# LOTM - August 2018 (Pete1313)



## ericgautier (Apr 22, 2017)

Voting is open!

******************************************************

Nominations for LOTM - August 2018 is now open.

Go ahead and nominate *one* member journal that have caught your eye! :thumbup:

Nominations:

1) @Pete1313 - Lawn Journal









2) @Killbuzz - Lawn Journal









3) @chrismar - Lawn Journal









4) @ericgautier - Lawn Journal









5) @Ware - Lawn Journal









6) @gregonfire - Lawn Journal









7) @Anthony Drexler - Lawn Journal









8) @ahartzell - Lawn Journal









9) @Shindoman - Lawn Journal









10) @Brodgers88 - Lawn Journal


----------



## pennstater2005 (Jul 17, 2017)

Gotta go @Pete1313 It's definitely his time!!!! And, it can't be time for the August LOTM...can it?


----------



## pennstater2005 (Jul 17, 2017)

Pick your favorite Warm or Cool season Lawn Journals and get those nominations in :thumbsup:


----------



## SGrabs33 (Feb 13, 2017)

I was waiting for the sand to all go away. @Killbuzz is about as good as it gets.


----------



## SNOWBOB11 (Aug 31, 2017)

@chrismar should definitely have a chance to get lotm.


----------



## LIgrass (May 26, 2017)

I'll nominate yours @ericgautier


----------



## ericgautier (Apr 22, 2017)

LIgrass said:


> I'll nominate yours @ericgautier


hmmmm.... :lol: my lawn is not worthy atm.


----------



## chrismar (May 25, 2017)

Woah! Thanks for the nom!


----------



## wardconnor (Mar 25, 2017)

I am nominating @Ware


----------



## bellts02 (Apr 16, 2018)

I am nominating@gregonfire


----------



## zeus201 (Aug 30, 2017)

I am nominating [Mention]anthony drexler


----------



## Killbuzz (Apr 30, 2017)

SGrabs33 said:


> I was waiting for the sand to all go away. @Killbuzz is about as good as it gets.


Thanks for the nom.


----------



## Bunnysarefat (May 4, 2017)

I nominate @ahartzell. His lawn still looks great after overcoming the ultimate lawn care adversity!


----------



## ericgautier (Apr 22, 2017)

Voting starts tomorrow!


----------



## jessehurlburt (Oct 18, 2017)

I'd like to nominate @Shindoman


----------



## ahartzell (May 18, 2017)

Bunnysarefat said:


> I nominate @ahartzell. His lawn still looks great after overcoming the ultimate lawn care adversity!
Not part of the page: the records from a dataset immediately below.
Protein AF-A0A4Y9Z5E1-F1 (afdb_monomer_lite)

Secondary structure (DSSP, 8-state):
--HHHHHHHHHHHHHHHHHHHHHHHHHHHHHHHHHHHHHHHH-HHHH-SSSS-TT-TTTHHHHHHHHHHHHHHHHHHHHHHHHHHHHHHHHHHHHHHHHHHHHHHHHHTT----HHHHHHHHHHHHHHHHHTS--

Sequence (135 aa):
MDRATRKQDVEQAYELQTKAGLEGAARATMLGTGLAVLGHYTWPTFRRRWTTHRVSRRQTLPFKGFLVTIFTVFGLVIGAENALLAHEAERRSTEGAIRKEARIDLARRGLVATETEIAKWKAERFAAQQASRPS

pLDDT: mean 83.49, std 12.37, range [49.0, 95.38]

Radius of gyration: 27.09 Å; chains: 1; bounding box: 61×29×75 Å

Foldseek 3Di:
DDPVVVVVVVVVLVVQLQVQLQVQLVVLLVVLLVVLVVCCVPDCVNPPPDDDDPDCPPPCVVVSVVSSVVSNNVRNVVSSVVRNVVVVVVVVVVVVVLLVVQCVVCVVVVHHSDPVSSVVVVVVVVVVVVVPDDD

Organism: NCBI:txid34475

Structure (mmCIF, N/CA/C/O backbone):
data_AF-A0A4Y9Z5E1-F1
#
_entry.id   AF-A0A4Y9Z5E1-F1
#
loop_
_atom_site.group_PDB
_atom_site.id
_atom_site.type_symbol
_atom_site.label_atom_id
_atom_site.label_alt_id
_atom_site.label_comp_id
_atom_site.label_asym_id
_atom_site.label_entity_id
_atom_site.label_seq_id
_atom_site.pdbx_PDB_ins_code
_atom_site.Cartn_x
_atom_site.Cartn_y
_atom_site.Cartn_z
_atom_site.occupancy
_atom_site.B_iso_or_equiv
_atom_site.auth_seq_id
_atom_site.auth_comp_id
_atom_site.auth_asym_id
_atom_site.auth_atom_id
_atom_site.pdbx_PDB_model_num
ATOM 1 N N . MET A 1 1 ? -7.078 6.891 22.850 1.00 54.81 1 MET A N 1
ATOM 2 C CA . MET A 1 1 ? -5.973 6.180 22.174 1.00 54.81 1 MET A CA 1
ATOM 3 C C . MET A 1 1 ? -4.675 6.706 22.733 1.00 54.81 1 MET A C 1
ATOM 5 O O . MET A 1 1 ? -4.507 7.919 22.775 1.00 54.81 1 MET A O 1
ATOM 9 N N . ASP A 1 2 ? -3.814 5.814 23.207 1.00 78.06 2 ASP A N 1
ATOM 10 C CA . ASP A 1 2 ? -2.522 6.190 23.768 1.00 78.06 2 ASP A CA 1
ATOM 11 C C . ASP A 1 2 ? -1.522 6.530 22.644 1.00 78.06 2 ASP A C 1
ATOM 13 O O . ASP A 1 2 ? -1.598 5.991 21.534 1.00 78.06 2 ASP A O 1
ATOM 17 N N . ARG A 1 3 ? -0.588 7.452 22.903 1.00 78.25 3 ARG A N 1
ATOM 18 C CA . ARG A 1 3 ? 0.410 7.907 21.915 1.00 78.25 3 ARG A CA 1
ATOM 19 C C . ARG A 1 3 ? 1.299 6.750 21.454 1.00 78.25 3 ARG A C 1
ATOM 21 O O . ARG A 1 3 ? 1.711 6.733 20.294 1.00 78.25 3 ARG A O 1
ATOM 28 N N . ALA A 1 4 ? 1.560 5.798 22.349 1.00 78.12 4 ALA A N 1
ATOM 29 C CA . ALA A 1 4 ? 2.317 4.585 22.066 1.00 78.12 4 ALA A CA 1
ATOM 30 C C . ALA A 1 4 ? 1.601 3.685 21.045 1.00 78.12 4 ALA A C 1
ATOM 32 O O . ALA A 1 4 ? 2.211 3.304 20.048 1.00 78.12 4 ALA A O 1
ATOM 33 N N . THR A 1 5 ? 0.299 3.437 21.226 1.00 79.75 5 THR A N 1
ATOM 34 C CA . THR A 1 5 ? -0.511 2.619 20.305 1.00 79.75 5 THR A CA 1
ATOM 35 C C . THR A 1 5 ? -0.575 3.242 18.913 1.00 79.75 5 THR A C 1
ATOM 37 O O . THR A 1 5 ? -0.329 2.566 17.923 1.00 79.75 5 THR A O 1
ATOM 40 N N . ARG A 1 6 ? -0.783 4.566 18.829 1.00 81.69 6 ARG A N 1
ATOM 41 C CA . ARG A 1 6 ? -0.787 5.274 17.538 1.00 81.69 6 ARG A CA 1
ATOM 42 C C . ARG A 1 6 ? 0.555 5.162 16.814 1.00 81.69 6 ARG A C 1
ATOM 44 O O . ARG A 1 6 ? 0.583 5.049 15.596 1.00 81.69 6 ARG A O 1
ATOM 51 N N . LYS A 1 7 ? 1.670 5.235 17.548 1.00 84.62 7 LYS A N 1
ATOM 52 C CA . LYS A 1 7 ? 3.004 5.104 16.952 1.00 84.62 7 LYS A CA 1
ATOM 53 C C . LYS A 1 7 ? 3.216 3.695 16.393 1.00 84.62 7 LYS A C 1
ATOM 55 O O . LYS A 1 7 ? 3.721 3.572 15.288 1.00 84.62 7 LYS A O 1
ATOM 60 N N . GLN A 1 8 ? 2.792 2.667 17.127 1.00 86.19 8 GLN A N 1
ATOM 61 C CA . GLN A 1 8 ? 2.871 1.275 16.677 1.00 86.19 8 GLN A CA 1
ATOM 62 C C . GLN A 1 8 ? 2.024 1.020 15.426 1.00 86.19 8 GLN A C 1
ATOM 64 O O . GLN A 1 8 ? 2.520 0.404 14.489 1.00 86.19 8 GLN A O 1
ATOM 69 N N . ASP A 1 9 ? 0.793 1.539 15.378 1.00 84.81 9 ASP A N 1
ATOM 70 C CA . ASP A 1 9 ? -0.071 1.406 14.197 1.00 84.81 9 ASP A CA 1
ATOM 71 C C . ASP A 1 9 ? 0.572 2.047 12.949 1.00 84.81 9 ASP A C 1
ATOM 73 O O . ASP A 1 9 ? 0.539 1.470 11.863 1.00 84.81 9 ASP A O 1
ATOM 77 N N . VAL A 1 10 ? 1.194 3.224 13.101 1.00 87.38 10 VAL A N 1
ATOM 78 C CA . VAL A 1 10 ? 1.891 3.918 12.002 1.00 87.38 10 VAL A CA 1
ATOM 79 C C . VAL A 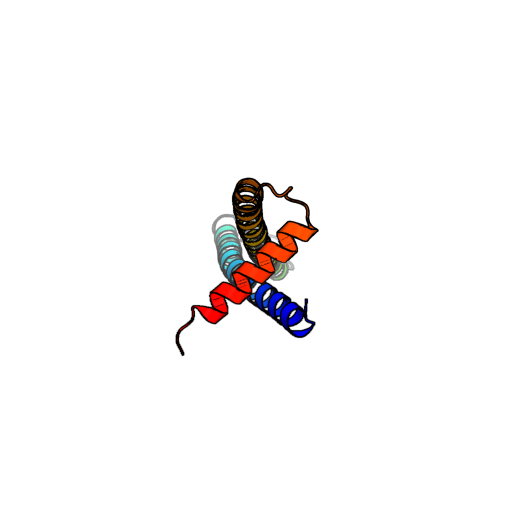1 10 ? 3.127 3.147 11.544 1.00 87.38 10 VAL A C 1
ATOM 81 O O . VAL A 1 10 ? 3.331 2.999 10.343 1.00 87.38 10 VAL A O 1
ATOM 84 N N . GLU A 1 11 ? 3.935 2.648 12.480 1.00 89.31 11 GLU A N 1
ATOM 85 C CA . GLU A 1 11 ? 5.130 1.855 12.166 1.00 89.31 11 GLU A CA 1
ATOM 86 C C . GLU A 1 11 ? 4.749 0.589 11.388 1.00 89.31 11 GLU A C 1
ATOM 88 O O . GLU A 1 11 ? 5.323 0.296 10.343 1.00 89.31 11 GLU A O 1
ATOM 93 N N . GLN A 1 12 ? 3.705 -0.113 11.837 1.00 87.19 12 GLN A N 1
ATOM 94 C CA . GLN A 1 12 ? 3.227 -1.330 11.190 1.00 87.19 12 GLN A CA 1
ATOM 95 C C . GLN A 1 12 ? 2.697 -1.065 9.773 1.00 87.19 12 GLN A C 1
ATOM 97 O O . GLN A 1 12 ? 3.001 -1.817 8.844 1.00 87.19 12 GLN A O 1
ATOM 102 N N . ALA A 1 13 ? 1.930 0.013 9.584 1.00 87.69 13 ALA A N 1
ATOM 103 C CA . ALA A 1 13 ? 1.466 0.419 8.259 1.00 87.69 13 ALA A CA 1
ATOM 104 C C . ALA A 1 13 ? 2.643 0.782 7.337 1.00 87.69 13 ALA A C 1
ATOM 106 O O . ALA A 1 13 ? 2.660 0.391 6.168 1.00 87.69 13 ALA A O 1
ATOM 107 N N . TYR A 1 14 ? 3.652 1.476 7.871 1.00 88.06 14 TYR A N 1
ATOM 108 C CA . TYR A 1 14 ? 4.848 1.863 7.129 1.00 88.06 14 TYR A CA 1
ATOM 109 C C . TYR A 1 14 ? 5.691 0.655 6.699 1.00 88.06 14 TYR A C 1
ATOM 111 O O . TYR A 1 14 ? 6.119 0.583 5.544 1.00 88.06 14 TYR A O 1
ATOM 119 N N . GLU A 1 15 ? 5.901 -0.321 7.584 1.00 91.75 15 GLU A N 1
ATOM 120 C CA . GLU A 1 15 ? 6.613 -1.560 7.253 1.00 91.75 15 GLU A CA 1
ATOM 121 C C . GLU A 1 15 ? 5.899 -2.340 6.142 1.00 91.75 15 GLU A C 1
ATOM 123 O O . GLU A 1 15 ? 6.536 -2.777 5.176 1.00 91.75 15 GLU A O 1
ATOM 128 N N . LEU A 1 16 ? 4.571 -2.467 6.237 1.00 91.00 16 LEU A N 1
ATOM 129 C CA . LEU A 1 16 ? 3.755 -3.143 5.230 1.00 91.00 16 LEU A CA 1
ATOM 130 C C . LEU A 1 16 ? 3.856 -2.442 3.868 1.00 91.00 16 LEU A C 1
ATOM 132 O O . LEU A 1 16 ? 4.107 -3.093 2.850 1.00 91.00 16 LEU A O 1
ATOM 136 N N . GLN A 1 17 ? 3.714 -1.116 3.860 1.00 90.81 17 GLN A N 1
ATOM 137 C CA . GLN A 1 17 ? 3.799 -0.294 2.657 1.00 90.81 17 GLN A CA 1
ATOM 138 C C . GLN A 1 17 ? 5.187 -0.376 2.013 1.00 90.81 17 GLN A C 1
ATOM 140 O O . GLN A 1 17 ? 5.301 -0.540 0.798 1.00 90.81 17 GLN A O 1
ATOM 145 N N . THR A 1 18 ? 6.247 -0.312 2.820 1.00 91.62 18 THR A N 1
ATOM 146 C CA . THR A 1 18 ? 7.635 -0.369 2.342 1.00 91.62 18 THR A CA 1
ATOM 147 C C . THR A 1 18 ? 7.948 -1.731 1.733 1.00 91.62 18 THR A C 1
ATOM 149 O O . THR A 1 18 ? 8.514 -1.807 0.641 1.00 91.62 18 THR A O 1
ATOM 152 N N . LYS A 1 19 ? 7.540 -2.819 2.397 1.00 93.25 19 LYS A N 1
ATOM 153 C CA . LYS A 1 19 ? 7.755 -4.183 1.905 1.00 93.25 19 LYS A CA 1
ATOM 154 C C . LYS A 1 19 ? 7.018 -4.433 0.590 1.00 93.25 19 LYS A C 1
ATOM 156 O O . LYS A 1 19 ? 7.622 -4.926 -0.362 1.00 93.25 19 LYS A O 1
ATOM 161 N N . ALA A 1 20 ? 5.738 -4.070 0.523 1.00 93.06 20 ALA A N 1
ATOM 162 C CA . ALA A 1 20 ? 4.932 -4.246 -0.682 1.00 93.06 20 ALA A CA 1
ATOM 163 C C . ALA A 1 20 ? 5.401 -3.347 -1.833 1.00 93.06 20 ALA A C 1
ATOM 165 O O . ALA A 1 20 ? 5.439 -3.781 -2.985 1.00 93.06 20 ALA A O 1
ATOM 166 N N . GLY A 1 21 ? 5.821 -2.117 -1.524 1.00 92.25 21 GLY A N 1
ATOM 167 C CA . GLY A 1 21 ? 6.448 -1.224 -2.488 1.00 92.25 21 GLY A CA 1
ATOM 168 C C . GLY A 1 21 ? 7.728 -1.829 -3.059 1.00 92.25 21 GLY A C 1
ATOM 169 O O . GLY A 1 21 ? 7.885 -1.890 -4.275 1.00 92.25 21 GLY A O 1
ATOM 170 N N . LEU A 1 22 ? 8.628 -2.337 -2.212 1.00 94.69 22 LEU A N 1
ATOM 171 C CA . LEU A 1 22 ? 9.879 -2.951 -2.665 1.00 94.69 22 LEU A CA 1
ATOM 172 C C . LEU A 1 22 ? 9.628 -4.166 -3.571 1.00 94.69 22 LEU A C 1
ATOM 174 O O . LEU A 1 22 ? 10.275 -4.317 -4.609 1.00 94.69 22 LEU A O 1
ATOM 178 N N . GLU A 1 23 ? 8.660 -5.007 -3.212 1.00 94.38 23 GLU A N 1
ATOM 179 C CA . GLU A 1 23 ? 8.245 -6.144 -4.032 1.00 94.38 23 GLU A CA 1
ATOM 180 C C . GLU A 1 23 ? 7.656 -5.699 -5.381 1.00 94.38 23 GLU A C 1
ATOM 182 O O . GLU A 1 23 ? 8.024 -6.235 -6.432 1.00 94.38 23 GLU A O 1
ATOM 187 N N . GLY A 1 24 ? 6.786 -4.685 -5.376 1.00 92.44 24 GLY A N 1
ATOM 188 C CA . GLY A 1 24 ? 6.225 -4.091 -6.588 1.00 92.44 24 GLY A CA 1
ATOM 189 C C . GLY A 1 24 ? 7.302 -3.488 -7.493 1.00 92.44 24 GLY A C 1
ATOM 190 O O . GLY A 1 24 ? 7.312 -3.741 -8.701 1.00 92.44 24 GLY A O 1
ATOM 191 N N . ALA A 1 25 ? 8.262 -2.770 -6.909 1.00 93.06 25 ALA A N 1
ATOM 192 C CA . ALA A 1 25 ? 9.406 -2.198 -7.608 1.00 93.06 25 ALA A CA 1
ATOM 193 C C . ALA A 1 25 ? 10.262 -3.287 -8.262 1.00 93.06 25 ALA A C 1
ATOM 195 O O . ALA A 1 25 ? 10.591 -3.179 -9.444 1.00 93.06 25 ALA A O 1
ATOM 196 N N . ALA A 1 26 ? 10.587 -4.360 -7.536 1.00 95.38 26 ALA A N 1
ATOM 197 C CA . ALA A 1 26 ? 11.366 -5.478 -8.062 1.00 95.38 26 ALA A CA 1
ATOM 198 C C . ALA A 1 26 ? 10.659 -6.150 -9.251 1.00 95.38 26 ALA A C 1
ATOM 200 O O . ALA A 1 26 ? 11.258 -6.323 -10.317 1.00 95.38 26 ALA A O 1
ATOM 201 N N . ARG A 1 27 ? 9.363 -6.459 -9.108 1.00 92.94 27 ARG A N 1
ATOM 202 C CA . ARG A 1 27 ? 8.545 -7.066 -10.172 1.00 92.94 27 ARG A CA 1
ATOM 203 C C . ARG A 1 27 ? 8.480 -6.176 -11.413 1.00 92.94 27 ARG A C 1
ATOM 205 O O . ARG A 1 27 ? 8.753 -6.641 -12.519 1.00 92.94 27 ARG A O 1
ATOM 212 N N . ALA A 1 28 ? 8.183 -4.891 -11.244 1.00 92.81 28 ALA A N 1
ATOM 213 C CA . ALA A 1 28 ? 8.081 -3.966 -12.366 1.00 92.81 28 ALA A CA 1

Thanks! It has been a struggle lol


----------



## Shindoman (Apr 22, 2018)

jessehurlburt said:


> I'd like to nominate @Shindoman


Wow! Thank You!


----------



## Ecks from Tex (Apr 26, 2018)

@Spursup's lawn :shock:










Dude needs to post some more pictures of those stripes. Awesome lawn

Link here: https://thelawnforum.com/viewtopic.php?f=2&t=1642&start=580


----------



## Gibby (Apr 3, 2018)

I nominate @Brodgers88


----------



## ericgautier (Apr 22, 2017)

Ecks from Tex said:


> Spursup's lawn :shock:
> 
> 
> 
> ...


@Ecks from Tex does @Spursup have a lawn journal?


----------



## ericgautier (Apr 22, 2017)

Poll is up! Time to vote.


----------



## Fishnugget (Sep 29, 2017)

This LOTM stuff is not easy, I had it real close between Killbuzz and Ware. Both have superb lawns. In the end, I chose Ware for this month. :thumbup:


----------



## chrismar (May 25, 2017)

Laid down some fresh stripes...

Lawn is a little stressed, but otherwise looks good and recovering nicely from the lack of rain we've had.


----------



## Brodgers88 (Feb 26, 2017)

Gibby said:


> I nominate @Brodgers88


Thanks @Gibby!


----------



## Ware (Jan 28, 2017)

#crispedges


----------



## Guest (Jul 29, 2018)

Voted for @Brodgers88 
Best centipede lawn I've ever seen.


----------



## JDgreen18 (Jun 14, 2018)

Damn this is a tight race so far....


----------



## Pete1313 (May 3, 2017)

Ware said:


> #crispedges


Awesome lawns everybody!
@Ware's lawn gets my vote! Hard to compete with his, but I'll try!

#62inchstripes


----------



## wardconnor (Mar 25, 2017)

Vote for @Wareand.....

All your wildest dreams will come true.


----------



## ericgautier (Apr 22, 2017)

Pete1313 said:


> Hard to compete with his, but I'll try!
> 
> #62inchstripes


^ how can you not vote for that! #team62inchstripes :lol:


----------



## ahartzell (May 18, 2017)

Hahaha - I'm mowing with Honda HRX, then double striping with Toro (reel disengaged of course) :lol: :lol: :lol:


----------



## Ware (Jan 28, 2017)

Pete1313 said:


> Awesome lawns everybody!
> Ware's lawn gets my vote! Hard to compete with his, but I'll try!


+1, awesome lawns!
Also, I cancelled out your vote with a vote for @Pete1313 :thumbup:

Good luck all, and here is my final plea for votes...


----------



## Shindoman (Apr 22, 2018)

Here's proof my lawn is not just for looks!


----------



## ericgautier (Apr 22, 2017)

Down to the wire... get your votes in!


----------



## chrismar (May 25, 2017)

ericgautier said:


> Down to the wire... get your votes in!


Can we just combine our votes since we're both in NJ? Or do we want to win for worst and 2nd worst LOTM?


----------



## Anthony Drexler (Apr 23, 2018)

@zeus201 thank you for the nomination!


----------



## ericgautier (Apr 22, 2017)

chrismar said:


> Can we just combine our votes since we're both in NJ? Or do we want to win for worst and 2nd worst LOTM?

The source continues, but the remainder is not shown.